# Are plants in the hedgie room bad?



## Slava (May 29, 2015)

okay so me and my guy share the room and I had no plants in it so I figured I should put some plants and I got this *MASSIVE* what you call it? A Money tree I think..It's one of these









But then I find out plants release carbon dioxide at night and consume oxygen. So I was just wondering if I should remove it??? I don't want Floyd to suffocate at night as he's trying to wheel and go about his business.


----------



## octopushedge (Apr 26, 2015)

That looks like a succulent.

Plants release such an insignificant amount of carbon dioxide at night that there's no way your hedgehog would suffocate unless he was trapped in a tiny box with nothing else but the plant. Plants also release a surplus of oxygen throughout the day and can help filter the air. The benefits they have far outweigh any possible drawbacks.


----------



## twobytwopets (Feb 2, 2014)

Doing a quick Google search I found that in fact they do release CO2 at night.
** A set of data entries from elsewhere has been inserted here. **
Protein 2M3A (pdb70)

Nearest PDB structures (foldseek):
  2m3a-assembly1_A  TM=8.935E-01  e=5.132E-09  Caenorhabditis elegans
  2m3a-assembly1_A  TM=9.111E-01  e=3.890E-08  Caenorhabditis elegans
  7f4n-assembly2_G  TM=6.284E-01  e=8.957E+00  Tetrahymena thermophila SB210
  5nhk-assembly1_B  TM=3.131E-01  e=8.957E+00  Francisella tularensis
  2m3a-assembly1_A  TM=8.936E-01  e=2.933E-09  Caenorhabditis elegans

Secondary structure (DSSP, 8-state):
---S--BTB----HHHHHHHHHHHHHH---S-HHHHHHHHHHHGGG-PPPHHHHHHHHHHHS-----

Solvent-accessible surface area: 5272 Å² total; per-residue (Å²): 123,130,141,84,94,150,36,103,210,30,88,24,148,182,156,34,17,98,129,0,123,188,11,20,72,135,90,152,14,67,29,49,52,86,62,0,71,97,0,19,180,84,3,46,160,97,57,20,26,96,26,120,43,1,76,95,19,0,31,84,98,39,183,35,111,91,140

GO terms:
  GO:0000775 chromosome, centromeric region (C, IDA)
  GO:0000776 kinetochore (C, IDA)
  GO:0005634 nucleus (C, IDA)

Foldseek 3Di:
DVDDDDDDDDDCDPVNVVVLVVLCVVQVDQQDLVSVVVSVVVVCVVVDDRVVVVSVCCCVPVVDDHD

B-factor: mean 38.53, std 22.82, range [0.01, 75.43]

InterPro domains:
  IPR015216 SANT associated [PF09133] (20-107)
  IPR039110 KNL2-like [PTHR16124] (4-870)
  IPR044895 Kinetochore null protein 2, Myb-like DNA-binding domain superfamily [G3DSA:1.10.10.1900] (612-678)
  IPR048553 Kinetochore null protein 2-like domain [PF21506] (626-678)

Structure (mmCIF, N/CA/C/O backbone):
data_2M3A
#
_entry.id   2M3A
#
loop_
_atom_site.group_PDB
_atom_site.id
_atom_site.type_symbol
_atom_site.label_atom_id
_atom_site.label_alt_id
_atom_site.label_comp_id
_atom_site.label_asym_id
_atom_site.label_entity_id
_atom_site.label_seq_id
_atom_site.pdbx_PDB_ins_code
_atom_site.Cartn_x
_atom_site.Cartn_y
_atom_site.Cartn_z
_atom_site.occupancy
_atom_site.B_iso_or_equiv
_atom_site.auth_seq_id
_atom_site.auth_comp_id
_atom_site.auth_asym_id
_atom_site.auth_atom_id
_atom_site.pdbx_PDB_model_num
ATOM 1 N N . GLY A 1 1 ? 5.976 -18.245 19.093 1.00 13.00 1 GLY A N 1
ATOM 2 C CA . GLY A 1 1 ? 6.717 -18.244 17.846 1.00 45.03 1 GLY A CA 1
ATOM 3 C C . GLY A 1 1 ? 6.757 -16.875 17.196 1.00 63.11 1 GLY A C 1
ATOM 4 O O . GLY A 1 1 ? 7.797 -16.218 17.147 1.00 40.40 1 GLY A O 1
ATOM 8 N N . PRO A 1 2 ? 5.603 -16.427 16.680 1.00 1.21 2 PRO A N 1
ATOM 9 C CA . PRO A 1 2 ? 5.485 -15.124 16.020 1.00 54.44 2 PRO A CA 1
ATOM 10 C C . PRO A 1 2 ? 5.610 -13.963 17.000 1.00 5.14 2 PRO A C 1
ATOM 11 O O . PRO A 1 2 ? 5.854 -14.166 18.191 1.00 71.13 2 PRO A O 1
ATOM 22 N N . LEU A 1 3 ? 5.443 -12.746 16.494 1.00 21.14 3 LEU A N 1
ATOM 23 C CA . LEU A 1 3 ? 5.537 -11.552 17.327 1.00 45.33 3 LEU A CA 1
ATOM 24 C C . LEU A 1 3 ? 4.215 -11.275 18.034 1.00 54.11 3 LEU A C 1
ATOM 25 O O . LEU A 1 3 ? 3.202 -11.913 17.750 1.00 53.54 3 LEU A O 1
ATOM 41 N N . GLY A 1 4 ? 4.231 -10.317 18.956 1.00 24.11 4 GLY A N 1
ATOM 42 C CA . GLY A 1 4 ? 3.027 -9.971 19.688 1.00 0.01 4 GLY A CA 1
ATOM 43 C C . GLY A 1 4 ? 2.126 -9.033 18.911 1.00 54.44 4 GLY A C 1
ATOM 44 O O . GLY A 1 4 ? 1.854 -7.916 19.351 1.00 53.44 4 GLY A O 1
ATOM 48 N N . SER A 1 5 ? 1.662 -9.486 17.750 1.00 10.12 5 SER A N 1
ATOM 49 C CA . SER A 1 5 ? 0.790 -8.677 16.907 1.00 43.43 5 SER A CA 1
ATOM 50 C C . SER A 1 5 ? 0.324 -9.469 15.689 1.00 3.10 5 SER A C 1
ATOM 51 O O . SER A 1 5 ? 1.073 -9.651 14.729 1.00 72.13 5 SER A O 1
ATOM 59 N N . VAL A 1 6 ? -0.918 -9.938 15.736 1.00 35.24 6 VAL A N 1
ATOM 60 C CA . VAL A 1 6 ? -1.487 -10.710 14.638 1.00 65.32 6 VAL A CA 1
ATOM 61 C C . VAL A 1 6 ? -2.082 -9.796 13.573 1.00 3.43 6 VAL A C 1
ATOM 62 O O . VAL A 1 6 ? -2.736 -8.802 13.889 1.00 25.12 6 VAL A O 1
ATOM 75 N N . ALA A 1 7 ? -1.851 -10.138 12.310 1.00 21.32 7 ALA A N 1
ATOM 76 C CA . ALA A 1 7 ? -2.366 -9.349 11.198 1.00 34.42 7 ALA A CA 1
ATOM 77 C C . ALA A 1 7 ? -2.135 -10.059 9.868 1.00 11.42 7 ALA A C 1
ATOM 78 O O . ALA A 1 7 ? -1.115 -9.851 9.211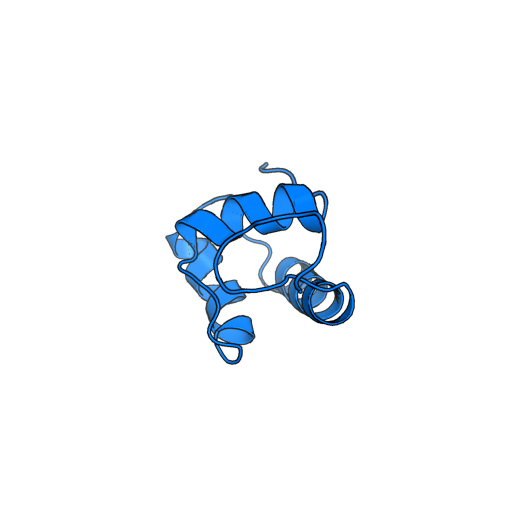 1.00 40.12 7 ALA A O 1
ATOM 85 N N . LYS A 1 8 ? -3.088 -10.898 9.477 1.00 52.41 8 LYS A N 1
ATOM 86 C CA . LYS A 1 8 ? -2.990 -11.638 8.225 1.00 65.13 8 LYS A CA 1
ATOM 87 C C . LYS A 1 8 ? -1.747 -12.523 8.212 1.00 34.35 8 LYS A C 1
ATOM 88 O O . LYS A 1 8 ? -1.075 -12.681 9.231 1.00 25.14 8 LYS A O 1
ATOM 107 N N . LYS A 1 9 ? -1.447 -13.098 7.053 1.00 75.13 9 LYS A N 1
ATOM 108 C CA . LYS A 1 9 ? -0.285 -13.965 6.906 1.00 25.41 9 LYS A CA 1
ATOM 109 C C . LYS A 1 9 ? 0.896 -13.198 6.318 1.00 34.32 9 LYS A C 1
ATOM 110 O O . LYS A 1 9 ? 1.775 -13.784 5.685 1.00 14.30 9 LYS A O 1
ATOM 129 N N . ILE A 1 10 ? 0.909 -11.887 6.533 1.00 22.20 10 ILE A N 1
ATOM 130 C CA . ILE A 1 10 ? 1.983 -11.042 6.026 1.00 10.33 10 ILE A CA 1
ATOM 131 C C . ILE A 1 10 ? 2.471 -10.072 7.097 1.00 15.50 10 ILE A C 1
ATOM 132 O O . ILE A 1 10 ? 1.786 -9.105 7.434 1.00 33.00 10 ILE A O 1
ATOM 148 N N . THR A 1 11 ? 3.660 -10.334 7.629 1.00 65.34 11 THR A N 1
ATOM 149 C CA . THR A 1 11 ? 4.241 -9.485 8.661 1.00 40.23 11 THR A CA 1
ATOM 150 C C . THR A 1 11 ? 4.807 -8.202 8.063 1.00 41.14 11 THR A C 1
ATOM 151 O O . THR A 1 11 ? 5.941 -8.177 7.583 1.00 34.20 11 THR A O 1
ATOM 162 N N . TRP A 1 12 ? 4.012 -7.139 8.095 1.00 11.20 12 TRP A N 1
ATOM 163 C CA . TRP A 1 12 ? 4.435 -5.851 7.556 1.00 23.31 12 TRP A CA 1
ATOM 164 C C . TRP A 1 12 ? 5.615 -5.293 8.344 1.00 42.12 12 TRP A C 1
ATOM 165 O O . TRP A 1 12 ? 5.464 -4.871 9.490 1.00 13.33 12 TRP A O 1
ATOM 186 N N . ARG A 1 13 ? 6.790 -5.293 7.722 1.00 72.40 13 ARG A N 1
ATOM 187 C CA . ARG A 1 13 ? 7.996 -4.787 8.366 1.00 33.34 13 ARG A CA 1
ATOM 188 C C . ARG A 1 13 ? 8.358 -3.405 7.832 1.00 1.33 13 ARG A C 1
ATOM 189 O O . ARG A 1 13 ? 7.846 -2.972 6.799 1.00 24.14 13 ARG A O 1
ATOM 210 N N . LYS A 1 14 ? 9.244 -2.715 8.543 1.00 32.03 14 LYS A N 1
ATOM 211 C CA . LYS A 1 14 ? 9.676 -1.382 8.142 1.00 44.31 14 LYS A CA 1
ATOM 212 C C . LYS A 1 14 ? 10.290 -1.406 6.746 1.00 71.04 14 LYS A C 1
ATOM 213 O O . LYS A 1 14 ? 10.055 -0.506 5.939 1.00 33.45 14 LYS A O 1
ATOM 232 N N . GLN A 1 15 ? 11.075 -2.442 6.467 1.00 3.52 15 GLN A N 1
ATOM 233 C CA . GLN A 1 15 ? 11.721 -2.582 5.168 1.00 62.15 15 GLN A CA 1
ATOM 234 C C . GLN A 1 15 ? 10.685 -2.681 4.053 1.00 62.13 15 GLN A C 1
ATOM 235 O O . GLN A 1 15 ? 10.891 -2.167 2.953 1.00 22.11 15 GLN A O 1
ATOM 249 N N . ASP A 1 16 ? 9.572 -3.345 4.344 1.00 60.03 16 ASP A N 1
ATOM 250 C CA . ASP A 1 16 ? 8.503 -3.511 3.366 1.00 71.02 16 ASP A CA 1
ATOM 251 C C . ASP A 1 16 ? 7.659 -2.244 3.263 1.00 31.52 16 ASP A C 1
ATOM 252 O O . ASP A 1 16 ? 7.078 -1.956 2.216 1.00 44.51 16 ASP A O 1
ATOM 261 N N . LEU A 1 17 ? 7.594 -1.493 4.357 1.00 50.14 17 LEU A N 1
ATOM 262 C CA . LEU A 1 17 ? 6.820 -0.257 4.391 1.00 53.14 17 LEU A CA 1
ATOM 263 C C . LEU A 1 17 ? 7.566 0.872 3.687 1.00 13.54 17 LEU A C 1
ATOM 264 O O . LEU A 1 17 ? 6.960 1.703 3.010 1.00 74.43 17 LEU A O 1
ATOM 280 N N . ASP A 1 18 ? 8.884 0.896 3.851 1.00 33.14 18 ASP A N 1
ATOM 281 C CA . ASP A 1 18 ? 9.713 1.921 3.230 1.00 45.44 18 ASP A CA 1
ATOM 282 C C . ASP A 1 18 ? 9.489 1.962 1.721 1.00 34.53 18 ASP A C 1
ATOM 283 O O . ASP A 1 18 ? 9.403 3.035 1.125 1.00 42.21 18 ASP A O 1
ATOM 292 N N . ARG A 1 19 ? 9.395 0.785 1.111 1.00 73.14 19 ARG A N 1
ATOM 293 C CA . ARG A 1 19 ? 9.182 0.686 -0.328 1.00 62.33 19 ARG A CA 1
ATOM 294 C C . ARG A 1 19 ? 7.787 1.173 -0.707 1.00 13.33 19 ARG A C 1
ATOM 295 O O . ARG A 1 19 ? 7.631 2.020 -1.588 1.00 12.25 19 ARG A O 1
ATOM 316 N N . LEU A 1 20 ? 6.775 0.633 -0.036 1.00 41.32 20 LEU A N 1
ATOM 317 C CA . LEU A 1 20 ? 5.392 1.013 -0.302 1.00 33.41 20 LEU A CA 1
ATOM 318 C C . LEU A 1 20 ? 5.223 2.528 -0.252 1.00 23.25 20 LEU A C 1
ATOM 319 O O . LEU A 1 20 ? 4.540 3.116 -1.090 1.00 31.20 20 LEU A O 1
ATOM 335 N N . LYS A 1 21 ? 5.853 3.155 0.736 1.00 13.32 21 LYS A N 1
ATOM 336 C CA . LYS A 1 21 ? 5.776 4.603 0.895 1.00 24.42 21 LYS A CA 1
ATOM 337 C C . LYS A 1 21 ? 6.265 5.315 -0.362 1.00 74.44 21 LYS A C 1
ATOM 338 O O . LYS A 1 21 ? 5.749 6.371 -0.729 1.00 21.14 21 LYS A O 1
ATOM 357 N N . ARG A 1 22 ? 7.260 4.729 -1.020 1.00 30.21 22 ARG A N 1
ATOM 358 C CA . ARG A 1 22 ? 7.817 5.308 -2.237 1.00 30.54 22 ARG A CA 1
ATOM 359 C C . ARG A 1 22 ? 6.815 5.227 -3.385 1.00 25.40 22 ARG A C 1
ATOM 360 O O . ARG A 1 22 ? 6.856 6.031 -4.316 1.00 65.23 22 ARG A O 1
ATOM 381 N N . VAL A 1 23 ? 5.917 4.250 -3.312 1.00 72.10 23 VAL A N 1
ATOM 382 C CA . VAL A 1 23 ? 4.904 4.064 -4.345 1.00 24.25 23 VAL A CA 1
ATOM 383 C C . VAL A 1 23 ? 3.726 5.009 -4.136 1.00 24.12 23 VAL A C 1
ATOM 384 O O . VAL A 1 23 ? 3.168 5.542 -5.095 1.00 71.01 23 VAL A O 1
ATOM 397 N N . ILE A 1 24 ? 3.354 5.212 -2.877 1.00 2.34 24 ILE A N 1
ATOM 398 C CA . ILE A 1 24 ? 2.243 6.095 -2.542 1.00 64.30 24 ILE A CA 1
ATOM 399 C C . ILE A 1 24 ? 2.549 7.536 -2.934 1.00 1.31 24 ILE A C 1
ATOM 400 O O . ILE A 1 24 ? 1.641 8.327 -3.189 1.00 62.34 24 ILE A O 1
ATOM 416 N N . ALA A 1 25 ? 3.834 7.871 -2.981 1.00 4.01 25 ALA A N 1
ATOM 417 C CA . ALA A 1 25 ? 4.261 9.216 -3.346 1.00 14.43 25 ALA A CA 1
ATOM 418 C C . ALA A 1 25 ? 4.252 9.403 -4.859 1.00 42.51 25 ALA A C 1
ATOM 419 O O . ALA A 1 25 ? 4.113 10.522 -5.356 1.00 5.01 25 ALA A O 1
ATOM 426 N N . LEU A 1 26 ? 4.402 8.303 -5.587 1.00 61.43 26 LEU A N 1
ATOM 427 C CA . LEU A 1 26 ? 4.412 8.345 -7.045 1.00 45.45 26 LEU A CA 1
ATOM 428 C C . LEU A 1 26 ? 2.998 8.223 -7.604 1.00 3.51 26 LEU A C 1
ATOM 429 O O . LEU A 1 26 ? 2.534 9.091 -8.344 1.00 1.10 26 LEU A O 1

However the amount is less than what's absorbed during the day. 
You release carbon dioxide every time you exhale. If your in an airtight environment, you are dangerous to yourself. Think being trapped in a car in a snow bank. It's the carbon dioxide that gets you in that situation. Put a plant in the same environment, it will outlast you.
Th plant probably wouldn't cause any issues and would most likely do more good than harm.


----------



## twobytwopets (Feb 2, 2014)

I'm going to have to put tin foil hats when I come on here to keep you and Kelsey from reading my mind!!!


----------